Enterprise was platted in 1886, and in 1887 residents considered Bennett Flat, Wallowa City, Franklin, and other possibilities before voting for Enterprise during a community meeting in a tent owned by a mercantile company. The name was meant to reflect "the policy of its inhabitants". In November 1887, a post office was established in the community, and Catherine Akin became the first postmaster. The city was incorporated by the Oregon Legislative Assembly on February 21, 1889.

==Geography==
According to the United States Census Bureau, the city has a total area of 1.53 sqmi, all of it land.

==Demographics==

Historical population
| Census | Pop. | Note | %± |
| 1890 | 242 |  | — |
| 1900 | 396 |  | 63.6% |
| 1910 | 1,242 |  | 213.6% |
| 1920 | 1,895 |  | 52.6% |
| 1930 | 1,379 |  | −27.2% |
| 1940 | 1,709 |  | 23.9% |
| 1950 | 1,718 |  | 0.5% |
| 1960 | 1,932 |  | 12.5% |
| 1970 | 1,680 |  | −13.0% |
| 1980 | 2,003 |  | 19.2% |
| 1990 | 1,905 |  | −4.9% |
| 2000 | 1,895 |  | −0.5% |
| 2010 | 1,940 |  | 2.4% |
| 2020 | 2,052 |  | 5.8% |
U.S. Decennial Census

===2020 census===

As of the 2020 census, Enterprise had a population of 2,052. The median age was 43.6 years. 22.9% of residents were under the age of 18 and 24.8% of residents were 65 years of age or older. For every 100 females there were 93.2 males, and for every 100 females age 18 and over there were 94.0 males age 18 and over.

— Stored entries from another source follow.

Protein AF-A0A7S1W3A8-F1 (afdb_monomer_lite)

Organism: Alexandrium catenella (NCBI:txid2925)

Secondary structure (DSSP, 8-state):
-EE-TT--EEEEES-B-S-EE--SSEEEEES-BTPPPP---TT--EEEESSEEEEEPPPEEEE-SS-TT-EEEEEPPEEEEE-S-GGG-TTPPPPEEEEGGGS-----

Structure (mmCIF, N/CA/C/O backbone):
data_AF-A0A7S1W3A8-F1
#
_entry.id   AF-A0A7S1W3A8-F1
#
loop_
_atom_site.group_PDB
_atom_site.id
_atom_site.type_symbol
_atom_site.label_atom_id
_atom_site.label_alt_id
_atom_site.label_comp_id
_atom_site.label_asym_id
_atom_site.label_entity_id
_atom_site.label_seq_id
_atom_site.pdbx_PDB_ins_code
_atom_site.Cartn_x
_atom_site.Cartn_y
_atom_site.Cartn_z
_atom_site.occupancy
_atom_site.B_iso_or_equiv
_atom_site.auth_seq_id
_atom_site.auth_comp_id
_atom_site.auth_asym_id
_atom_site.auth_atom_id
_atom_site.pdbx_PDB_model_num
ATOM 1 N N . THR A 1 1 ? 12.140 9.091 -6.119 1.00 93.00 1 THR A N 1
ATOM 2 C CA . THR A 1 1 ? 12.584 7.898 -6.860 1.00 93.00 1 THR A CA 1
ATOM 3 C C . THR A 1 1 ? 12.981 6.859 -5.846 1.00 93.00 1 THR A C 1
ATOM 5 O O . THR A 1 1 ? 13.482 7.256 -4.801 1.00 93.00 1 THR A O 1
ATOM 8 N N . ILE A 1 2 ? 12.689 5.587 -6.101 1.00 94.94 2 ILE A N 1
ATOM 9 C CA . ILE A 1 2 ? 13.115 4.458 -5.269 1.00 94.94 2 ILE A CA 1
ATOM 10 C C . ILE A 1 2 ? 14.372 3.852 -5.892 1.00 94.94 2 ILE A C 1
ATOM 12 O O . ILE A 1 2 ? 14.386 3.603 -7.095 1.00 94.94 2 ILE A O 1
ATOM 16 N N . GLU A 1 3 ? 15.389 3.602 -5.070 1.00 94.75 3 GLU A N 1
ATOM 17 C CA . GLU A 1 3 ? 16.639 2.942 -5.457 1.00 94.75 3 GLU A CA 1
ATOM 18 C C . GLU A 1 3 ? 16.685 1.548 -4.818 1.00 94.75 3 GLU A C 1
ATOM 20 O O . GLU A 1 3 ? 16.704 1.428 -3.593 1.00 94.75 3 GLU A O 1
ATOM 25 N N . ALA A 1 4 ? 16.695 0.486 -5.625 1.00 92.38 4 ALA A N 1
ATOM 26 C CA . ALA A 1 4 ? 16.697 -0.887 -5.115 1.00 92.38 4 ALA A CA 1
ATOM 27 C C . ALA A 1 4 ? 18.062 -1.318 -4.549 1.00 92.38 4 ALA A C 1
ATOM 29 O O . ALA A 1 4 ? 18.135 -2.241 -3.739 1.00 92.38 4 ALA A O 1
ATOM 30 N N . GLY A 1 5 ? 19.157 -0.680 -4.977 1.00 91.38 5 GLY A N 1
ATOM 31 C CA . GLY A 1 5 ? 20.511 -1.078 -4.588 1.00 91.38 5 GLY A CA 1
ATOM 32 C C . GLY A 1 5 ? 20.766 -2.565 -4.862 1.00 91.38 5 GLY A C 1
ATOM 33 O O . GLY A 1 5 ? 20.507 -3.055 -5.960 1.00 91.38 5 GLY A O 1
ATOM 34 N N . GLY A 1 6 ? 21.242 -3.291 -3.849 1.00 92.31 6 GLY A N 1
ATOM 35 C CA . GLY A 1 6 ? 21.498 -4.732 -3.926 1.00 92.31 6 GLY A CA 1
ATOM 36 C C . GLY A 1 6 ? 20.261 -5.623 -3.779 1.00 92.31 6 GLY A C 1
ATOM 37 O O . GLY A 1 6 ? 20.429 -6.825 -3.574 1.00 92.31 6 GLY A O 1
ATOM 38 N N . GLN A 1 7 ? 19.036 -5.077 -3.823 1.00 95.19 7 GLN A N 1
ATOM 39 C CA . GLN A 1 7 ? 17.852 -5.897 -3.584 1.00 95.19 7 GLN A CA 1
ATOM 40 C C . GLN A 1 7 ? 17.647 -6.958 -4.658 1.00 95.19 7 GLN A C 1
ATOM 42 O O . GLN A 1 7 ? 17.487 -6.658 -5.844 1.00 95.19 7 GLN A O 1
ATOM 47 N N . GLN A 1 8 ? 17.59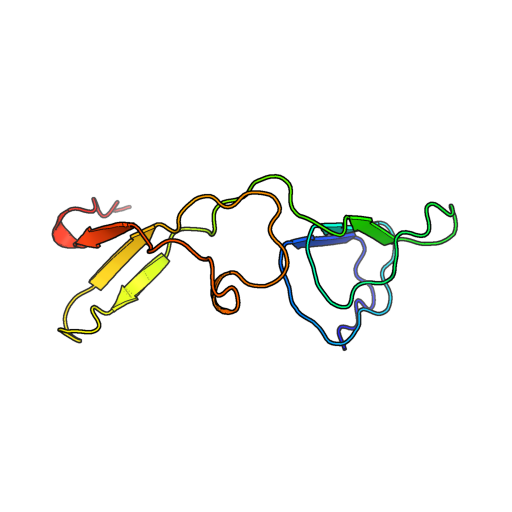5 -8.209 -4.206 1.00 93.88 8 GLN A N 1
ATOM 48 C CA . GLN A 1 8 ? 17.462 -9.367 -5.080 1.00 93.88 8 GLN A CA 1
ATOM 49 C C . GLN A 1 8 ? 16.079 -9.440 -5.708 1.00 93.88 8 GLN A C 1
ATOM 51 O O . GLN A 1 8 ? 15.942 -9.593 -6.920 1.00 93.88 8 GLN A O 1
ATOM 56 N N . GLN A 1 9 ? 15.052 -9.270 -4.888 1.00 94.50 9 GLN A N 1
ATOM 57 C CA . GLN A 1 9 ? 13.673 -9.290 -5.334 1.00 94.50 9 GLN A CA 1
ATOM 58 C C . GLN A 1 9 ? 12.819 -8.340 -4.513 1.00 94.50 9 GLN A C 1
ATOM 60 O O . GLN A 1 9 ? 13.124 -8.040 -3.356 1.00 94.50 9 GLN A O 1
ATOM 65 N N . TYR A 1 10 ? 11.736 -7.875 -5.117 1.00 95.12 10 TYR A N 1
ATOM 66 C CA . TYR A 1 10 ? 10.754 -7.045 -4.446 1.00 95.12 10 TYR A CA 1
ATOM 67 C C . TYR A 1 10 ? 9.404 -7.171 -5.138 1.00 95.12 10 TYR A C 1
ATOM 69 O O . TYR A 1 10 ? 9.334 -7.247 -6.362 1.00 95.12 10 TYR A O 1
ATOM 77 N N . PHE A 1 11 ? 8.330 -7.149 -4.354 1.00 96.00 11 PHE A N 1
ATOM 78 C CA . PHE A 1 11 ? 6.970 -7.099 -4.868 1.00 96.00 11 PHE A CA 1
ATOM 79 C C . PHE A 1 11 ? 6.298 -5.813 -4.398 1.00 96.00 11 PHE A C 1
ATOM 81 O O . PHE A 1 11 ? 6.199 -5.559 -3.199 1.00 96.00 11 PHE A O 1
ATOM 88 N N . SER A 1 12 ? 5.825 -5.008 -5.344 1.00 96.12 12 SER A N 1
ATOM 89 C CA . SER A 1 12 ? 5.057 -3.796 -5.065 1.00 96.12 12 SER A CA 1
ATOM 90 C C . SER A 1 12 ? 3.647 -3.921 -5.633 1.00 96.12 12 SER A C 1
ATOM 92 O O . SER A 1 12 ? 3.452 -4.308 -6.783 1.00 96.12 12 SER A O 1
ATOM 94 N N . ARG A 1 13 ? 2.638 -3.566 -4.838 1.00 96.75 13 ARG A N 1
ATOM 95 C CA . ARG A 1 13 ? 1.241 -3.594 -5.272 1.00 96.75 13 ARG A CA 1
ATOM 96 C C . ARG A 1 13 ? 0.541 -2.310 -4.877 1.00 96.75 13 ARG A C 1
ATOM 98 O O . ARG A 1 13 ? 0.645 -1.923 -3.720 1.00 96.75 13 ARG A O 1
ATOM 105 N N . ASN A 1 14 ? -0.145 -1.675 -5.825 1.00 96.50 14 ASN A N 1
ATOM 106 C CA . ASN A 1 14 ? -0.923 -0.455 -5.588 1.00 96.50 14 ASN A CA 1
ATOM 107 C C . ASN A 1 14 ? -0.142 0.679 -4.898 1.00 96.50 14 ASN A C 1
ATOM 109 O O . ASN A 1 14 ? -0.684 1.457 -4.123 1.00 96.50 14 ASN A O 1
ATOM 113 N N . ASN A 1 15 ? 1.146 0.814 -5.209 1.00 96.00 15 ASN A N 1
ATOM 114 C CA . ASN A 1 15 ? 1.951 1.925 -4.710 1.00 96.00 15 ASN A CA 1
ATOM 115 C C . ASN A 1 15 ? 1.925 3.110 -5.678 1.00 96.00 15 ASN A C 1
ATOM 117 O O . ASN A 1 15 ? 1.655 2.951 -6.870 1.00 96.00 15 ASN A O 1
ATOM 121 N N . ALA A 1 16 ? 2.277 4.294 -5.183 1.00 95.56 16 ALA A N 1
ATOM 122 C CA . ALA A 1 16 ? 2.600 5.442 -6.020 1.00 95.56 16 ALA A CA 1
ATOM 123 C C . ALA A 1 16 ? 4.017 5.921 -5.717 1.00 95.56 16 ALA A C 1
ATOM 125 O O . ALA A 1 16 ? 4.355 6.231 -4.577 1.00 95.56 16 ALA A O 1
ATOM 126 N N . MET A 1 17 ? 4.849 5.989 -6.751 1.00 95.12 17 MET A N 1
ATOM 127 C CA . MET A 1 17 ? 6.203 6.524 -6.667 1.00 95.12 17 MET A CA 1
ATOM 128 C C . MET A 1 17 ? 6.529 7.338 -7.918 1.00 95.12 17 MET A C 1
ATOM 130 O O . MET A 1 17 ? 5.896 7.186 -8.957 1.00 95.12 17 MET A O 1
ATOM 134 N N . LYS A 1 18 ? 7.539 8.211 -7.835 1.00 95.81 18 LYS A N 1
ATOM 135 C CA . LYS A 1 18 ? 7.998 8.990 -9.000 1.00 95.81 18 LYS A CA 1
ATOM 136 C C . LYS A 1 18 ? 8.624 8.099 -10.083 1.00 95.81 18 LYS A C 1
ATOM 138 O O . LYS A 1 18 ? 8.387 8.313 -11.263 1.00 95.81 18 LYS A O 1
ATOM 143 N N . ALA A 1 19 ? 9.477 7.168 -9.661 1.00 93.25 19 ALA A N 1
ATOM 144 C CA . ALA A 1 19 ? 10.228 6.241 -10.505 1.00 93.25 19 ALA A CA 1
ATOM 145 C C . ALA A 1 19 ? 10.839 5.137 -9.623 1.00 93.25 19 ALA A C 1
ATOM 147 O O . ALA A 1 19 ? 11.090 5.394 -8.438 1.00 93.25 19 ALA A O 1
ATOM 148 N N . TRP A 1 20 ? 11.132 3.974 -10.208 1.00 92.75 20 TRP A N 1
ATOM 149 C CA . TRP A 1 20 ? 11.911 2.887 -9.602 1.00 92.75 20 TRP A CA 1
ATOM 150 C C . TRP A 1 20 ? 13.192 2.633 -10.402 1.00 92.75 20 TRP A C 1
ATOM 152 O O . TRP A 1 20 ? 13.138 2.531 -11.629 1.00 92.75 20 TRP A O 1
ATOM 162 N N . ASN A 1 21 ? 14.321 2.487 -9.710 1.00 91.44 21 ASN A N 1
ATOM 163 C CA . ASN A 1 21 ? 15.622 2.206 -10.304 1.00 91.44 21 ASN A CA 1
ATOM 164 C C . ASN A 1 21 ? 16.306 0.986 -9.657 1.00 91.44 21 ASN A C 1
ATOM 166 O O . ASN A 1 21 ? 16.327 0.841 -8.435 1.00 91.44 21 ASN A O 1
ATOM 170 N N . GLY A 1 22 ? 16.899 0.129 -10.491 1.00 89.56 22 GLY A N 1
ATOM 171 C CA . GLY A 1 22 ? 17.664 -1.050 -10.070 1.00 89.56 22 GLY A CA 1
ATOM 172 C C . GLY A 1 22 ? 16.842 -2.259 -9.594 1.00 89.56 22 GLY A C 1
ATOM 173 O O . GLY A 1 22 ? 15.614 -2.220 -9.497 1.00 89.56 22 GLY A O 1
ATOM 174 N N . GLY A 1 23 ? 17.560 -3.341 -9.282 1.00 89.12 23 GLY A N 1
ATOM 175 C CA . GLY A 1 23 ? 17.032 -4.632 -8.827 1.00 89.12 23 GLY A CA 1
ATOM 176 C C . GLY A 1 23 ? 17.782 -5.799 -9.470 1.00 89.12 23 GLY A C 1
ATOM 177 O O . GLY A 1 23 ? 18.095 -5.740 -10.659 1.00 89.12 23 GLY A O 1
ATOM 178 N N . VAL A 1 24 ? 18.098 -6.847 -8.703 1.00 88.75 24 VAL A N 1
ATOM 179 C CA . VAL A 1 24 ? 19.028 -7.891 -9.175 1.00 88.75 24 VAL A CA 1
ATOM 180 C C . VAL A 1 24 ? 18.322 -9.016 -9.935 1.00 88.75 24 VAL A C 1
ATOM 182 O O . VAL A 1 24 ? 18.742 -9.326 -11.042 1.00 88.75 24 VAL A O 1
ATOM 185 N N . TRP A 1 25 ? 17.267 -9.623 -9.382 1.00 88.38 25 TRP A N 1
ATOM 186 C CA . TRP A 1 25 ? 16.616 -10.799 -9.981 1.00 88.38 25 TRP A CA 1
ATOM 187 C C . TRP A 1 25 ? 15.166 -10.544 -10.382 1.00 88.38 25 TRP A C 1
ATOM 189 O O . TRP A 1 25 ? 14.832 -10.677 -11.554 1.00 88.38 25 TRP A O 1
ATOM 199 N N . SER A 1 26 ? 14.298 -10.196 -9.426 1.00 90.12 26 SER A N 1
ATOM 200 C CA . SER A 1 26 ? 12.849 -10.154 -9.667 1.00 90.12 26 SER A CA 1
ATOM 201 C C . SER A 1 26 ? 12.173 -8.992 -8.947 1.00 90.12 26 SER A C 1
ATOM 203 O O . SER A 1 26 ? 11.807 -9.067 -7.774 1.00 90.12 26 SER A O 1
ATOM 205 N N . ILE A 1 27 ? 12.016 -7.888 -9.664 1.00 92.81 27 ILE A N 1
ATOM 206 C CA . ILE A 1 27 ? 11.235 -6.727 -9.259 1.00 92.81 27 ILE A CA 1
ATOM 207 C C . ILE A 1 27 ? 9.879 -6.810 -9.944 1.00 92.81 27 ILE A C 1
ATOM 209 O O . ILE A 1 27 ? 9.725 -6.504 -11.127 1.00 92.81 27 ILE A O 1
ATOM 213 N N . VAL A 1 28 ? 8.886 -7.225 -9.172 1.00 93.94 28 VAL A N 1
ATOM 214 C CA . VAL A 1 28 ? 7.524 -7.422 -9.648 1.00 93.94 28 VAL A CA 1
ATOM 215 C C . VAL A 1 28 ? 6.650 -6.279 -9.157 1.00 93.94 28 VAL A C 1
ATOM 217 O O . VAL A 1 28 ? 6.701 -5.879 -7.988 1.00 93.94 28 VAL A O 1
ATOM 220 N N . SER A 1 29 ? 5.815 -5.758 -10.046 1.00 95.06 29 SER A N 1
ATOM 221 C CA . SER A 1 29 ? 4.812 -4.776 -9.686 1.00 95.06 29 SER A CA 1
ATOM 222 C C . SER A 1 29 ? 3.453 -5.055 -10.293 1.00 95.06 29 SER A C 1
ATOM 224 O O . SER A 1 29 ? 3.341 -5.493 -11.433 1.00 95.06 29 SER A O 1
ATOM 226 N N . VAL A 1 30 ? 2.405 -4.768 -9.528 1.00 96.62 30 VAL A N 1
ATOM 227 C CA . VAL A 1 30 ? 1.018 -4.912 -9.966 1.00 96.62 30 VAL A CA 1
ATOM 228 C C . VAL A 1 30 ? 0.231 -3.683 -9.522 1.00 96.62 30 VAL A C 1
ATOM 230 O O . VAL A 1 30 ? 0.216 -3.337 -8.343 1.00 96.62 30 VAL A O 1
ATOM 233 N N . GLY A 1 31 ? -0.382 -2.968 -10.464 1.00 95.88 31 GLY A N 1
ATOM 234 C CA . GLY A 1 31 ? -1.197 -1.793 -10.150 1.00 95.88 31 GLY A CA 1
ATOM 235 C C . GLY A 1 31 ? -0.420 -0.612 -9.559 1.00 95.88 31 GLY A C 1
ATOM 236 O O . GLY A 1 31 ? -1.040 0.307 -9.035 1.00 95.88 31 GLY A O 1
ATOM 237 N N . SER A 1 32 ? 0.918 -0.595 -9.604 1.00 96.38 32 SER A N 1
ATOM 238 C CA . SER A 1 32 ? 1.696 0.524 -9.050 1.00 96.38 32 SER A CA 1
ATOM 239 C C . SER A 1 32 ? 1.999 1.601 -10.097 1.00 96.38 32 SER A C 1
ATOM 241 O O . SER A 1 32 ? 2.221 1.322 -11.275 1.00 96.38 32 SER A O 1
ATOM 243 N N . VAL A 1 33 ? 2.028 2.859 -9.659 1.00 95.56 33 VAL A N 1
ATOM 244 C CA . VAL A 1 33 ? 2.348 4.038 -10.475 1.00 95.56 33 VAL A CA 1
ATOM 245 C C . VAL A 1 33 ? 3.839 4.346 -10.375 1.00 95.56 33 VAL A C 1
ATOM 247 O O . VAL A 1 33 ? 4.378 4.371 -9.273 1.00 95.56 33 VAL A O 1
ATOM 250 N N . GLY A 1 34 ? 4.485 4.629 -11.511 1.00 93.88 34 GLY A N 1
ATOM 251 C CA . GLY A 1 34 ? 5.901 5.019 -11.570 1.00 93.88 34 GLY A CA 1
ATOM 252 C C . GLY A 1 34 ? 6.885 3.855 -11.690 1.00 93.88 34 GLY A C 1
ATOM 253 O O . GLY A 1 34 ? 8.087 4.054 -11.537 1.00 93.88 34 GLY A O 1
ATOM 254 N N . MET A 1 35 ? 6.397 2.647 -11.970 1.00 92.75 35 MET A N 1
ATOM 255 C CA . MET A 1 35 ? 7.260 1.522 -12.324 1.00 92.75 35 MET A CA 1
ATOM 256 C C . MET A 1 35 ? 7.697 1.594 -13.789 1.00 92.75 35 MET A C 1
ATOM 258 O O . MET A 1 35 ? 6.922 2.059 -14.631 1.00 92.75 35 MET A O 1
ATOM 262 N N . PRO A 1 36 ? 8.896 1.085 -14.119 1.00 88.75 36 PRO A N 1
ATOM 263 C CA . PRO A 1 36 ? 9.249 0.761 -15.491 1.00 88.75 36 PRO A CA 1
ATOM 264 C C . PRO A 1 36 ? 8.183 -0.137 -16.125 1.00 88.75 36 PRO A C 1
ATOM 266 O O . PRO A 1 36 ? 7.635 -1.027 -15.463 1.00 88.75 36 PRO A O 1
ATOM 269 N N . ALA A 1 37 ? 7.899 0.100 -17.408 1.00 80.56 37 ALA A N 1
ATOM 270 C CA . ALA A 1 37 ? 7.065 -0.800 -18.191 1.00 80.56 37 ALA A CA 1
ATOM 271 C C . ALA A 1 37 ? 7.659 -2.213 -18.162 1.00 80.56 37 ALA A C 1
ATOM 273 O O . ALA A 1 37 ? 8.884 -2.373 -18.099 1.00 80.56 37 ALA A O 1
ATOM 274 N N . ASP A 1 38 ? 6.786 -3.218 -18.215 1.00 75.00 38 ASP A N 1
ATOM 275 C CA . ASP A 1 38 ? 7.231 -4.589 -18.412 1.00 75.00 38 ASP A CA 1
ATOM 276 C C . ASP A 1 38 ? 8.084 -4.643 -19.678 1.00 75.00 38 ASP A C 1
ATOM 278 O O . ASP A 1 38 ? 7.715 -4.100 -20.722 1.00 75.00 38 ASP A O 1
ATOM 282 N N . SER A 1 39 ? 9.261 -5.240 -19.555 1.00 65.88 39 SER A N 1
ATOM 283 C CA . SER A 1 39 ? 10.162 -5.365 -20.688 1.00 65.88 39 SER A CA 1
ATOM 284 C C . SER A 1 39 ? 10.148 -6.762 -21.282 1.00 65.88 39 SER A C 1
ATOM 286 O O . SER A 1 39 ? 10.598 -6.880 -22.416 1.00 65.88 39 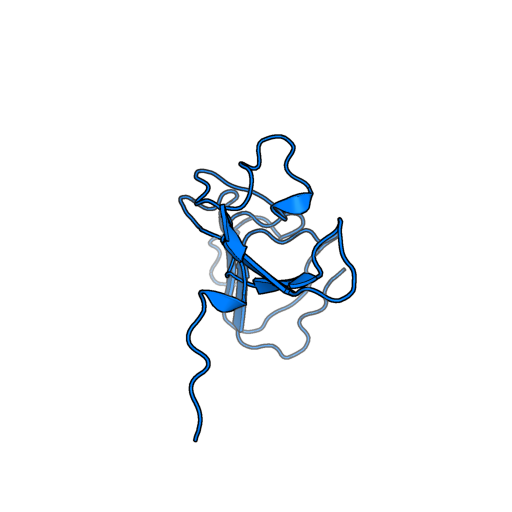SER A O 1
ATOM 288 N N . CYS A 1 40 ? 9.648 -7.790 -20.570 1.00 61.12 40 CYS A N 1
ATOM 289 C CA . CYS A 1 40 ? 9.666 -9.211 -20.967 1.00 61.12 40 CYS A CA 1
ATOM 290 C C . CYS A 1 40 ? 10.995 -9.683 -21.609 1.00 61.12 40 CYS A C 1
ATOM 292 O O . CYS A 1 40 ? 11.059 -10.710 -22.281 1.00 61.12 40 CYS A O 1
ATOM 294 N N . GLN A 1 41 ? 12.071 -8.917 -21.425 1.00 58.78 41 GLN A N 1
ATOM 295 C CA . GLN A 1 41 ? 13.376 -9.101 -22.029 1.00 58.78 41 GLN A CA 1
ATOM 296 C C . GLN A 1 41 ? 14.251 -9.744 -20.968 1.00 58.78 41 GLN A C 1
ATOM 298 O O . GLN A 1 41 ? 14.362 -9.234 -19.855 1.00 58.78 41 GLN A O 1
ATOM 303 N N . ALA A 1 42 ? 14.913 -10.839 -21.337 1.00 52.25 42 ALA A N 1
ATOM 304 C CA . ALA A 1 42 ? 15.734 -11.655 -20.441 1.00 52.25 42 ALA A CA 1
ATOM 305 C C . ALA A 1 42 ? 16.857 -10.886 -19.706 1.00 52.25 42 ALA A C 1
ATOM 307 O O . ALA A 1 42 ? 17.446 -11.414 -18.770 1.00 52.25 42 ALA A O 1
ATOM 308 N N . SER A 1 43 ? 17.166 -9.651 -20.114 1.00 54.72 43 SER A N 1
ATOM 309 C CA . SER A 1 43 ? 18.198 -8.798 -19.519 1.00 54.72 43 SER A CA 1
ATOM 310 C C . SER A 1 43 ? 17.696 -7.843 -18.428 1.00 54.72 43 SER A C 1
ATOM 312 O O . SER A 1 43 ? 18.506 -7.086 -17.890 1.00 54.72 43 SER A O 1
ATOM 314 N N . LYS A 1 44 ? 16.395 -7.830 -18.0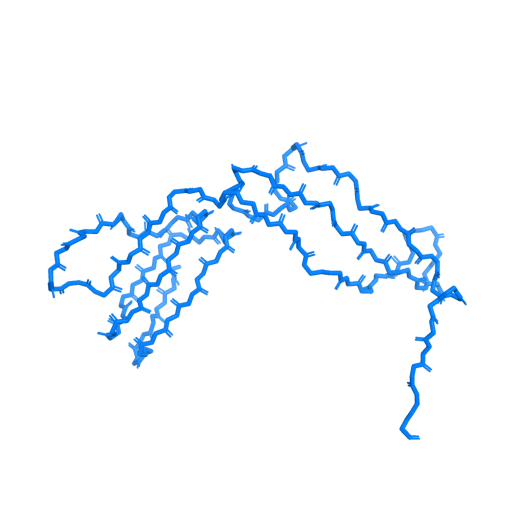92 1.00 63.62 44 LYS A N 1
ATOM 315 C CA . LYS A 1 44 ? 15.845 -6.899 -17.095 1.00 63.62 44 LYS A CA 1
ATOM 316 C C . LYS A 1 44 ? 14.974 -7.590 -16.052 1.00 63.62 44 LYS A C 1
ATOM 318 O O . LYS A 1 44 ? 14.016 -8.280 -16.369 1.0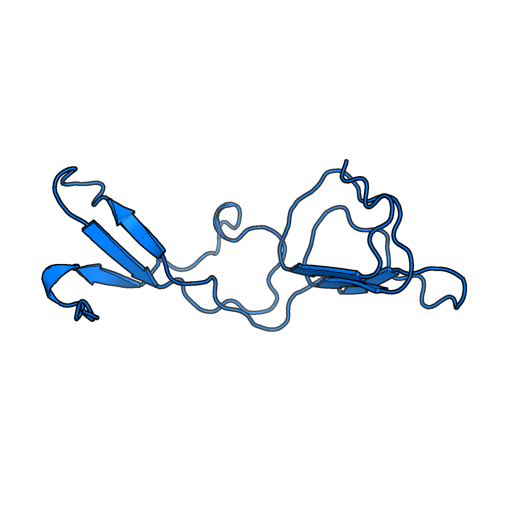0 63.62 44 LYS A O 1
ATOM 323 N N . SER A 1 45 ? 15.262 -7.277 -14.795 1.00 78.19 45 SER A N 1
ATOM 324 C CA . SER A 1 45 ? 14.619 -7.801 -13.588 1.00 78.19 45 SER A CA 1
ATOM 325 C C . SER A 1 45 ? 13.167 -7.337 -13.375 1.00 78.19 45 SER A C 1
ATOM 327 O O . SER A 1 45 ? 12.644 -7.554 -12.291 1.00 78.19 45 SER A O 1
ATOM 329 N N . PHE A 1 46 ? 12.522 -6.645 -14.326 1.00 87.38 46 PHE A N 1
ATOM 330 C CA . PHE A 1 46 ? 11.232 -5.968 -14.111 1.00 87.38 46 PHE A CA 1
ATOM 331 C C . PHE A 1 46 ? 10.062 -6.687 -14.779 1.00 87.38 46 PHE A C 1
ATOM 333 O O . PHE A 1 46 ? 10.048 -6.826 -16.001 1.00 87.38 46 PHE A O 1
ATOM 340 N N . VAL A 1 47 ? 9.047 -7.024 -13.982 1.00 90.69 47 VAL A N 1
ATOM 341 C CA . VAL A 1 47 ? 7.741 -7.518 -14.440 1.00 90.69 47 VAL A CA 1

The 2020 census reported that 0% of residents lived in urban areas, while 100.0% lived in rural areas.

There were 909 households in Enterprise, of which 26.6% had children under the age of 18 living in them. Of all households, 44.2% were married-couple households, 20.2% were households with a male householder and no spouse or partner present, and 27.8% were households with a female householder and no spouse or partner present. About 35.1% of all households were made up of individuals and 15.7% had someone living alone who was 65 years of age or older.

There were 986 housing units, of which 7.8% were vacant. Among occupied housing units, 66.1% were owner-occupied and 33.9% were renter-occupied. The homeowner vacancy rate was 1.6% and the rental vacancy rate was 3.4%.

Racial composition as of the 2020 census
| Race | Number | Percent |
|---|---|---|
| White | 1,833 | 89.3% |
| Black or African American | 6 | 0.3% |
| American Indian and Alaska Native | 20 | 1.0% |
| Asian | 7 | 0.3% |
| Native Hawaiian and Other Pacific Islander | 3 | 0.1% |
| Some other race | 40 | 1.9% |
| Two or more races | 143 | 7.0% |
| Hispanic or Latino (of any race) | 91 | 4.4% |

===2010 census===
As of the census of 2010, there were 1,940 people, 871 households, and 522 families residing in the city. The population density was 1268.0 PD/sqmi. There were 965 housing units at an average density of 630.7 /sqmi. The racial makeup of the city was 95.9% White, 0.3% African American, 0.6% Native American, 0.5% Asian, 0.1% Pacific Islander, 0.5% from other races, and 2.2% from two or more races. Hispanic or Latino of any race were 3.1% of the population.

There were 871 households, of which 24.8% had children under the age of 18 living with them, 47.1% were married couples living together, 9.1% had a female householder with no husband present, 3.8% had a male householder with no wife present, and 40.1% were non-families. 34.6% of all households were made up of individuals, and 13.9% had someone living alone who was 65 years of age or older. The average household size was 2.17 and the average family size was 2.78.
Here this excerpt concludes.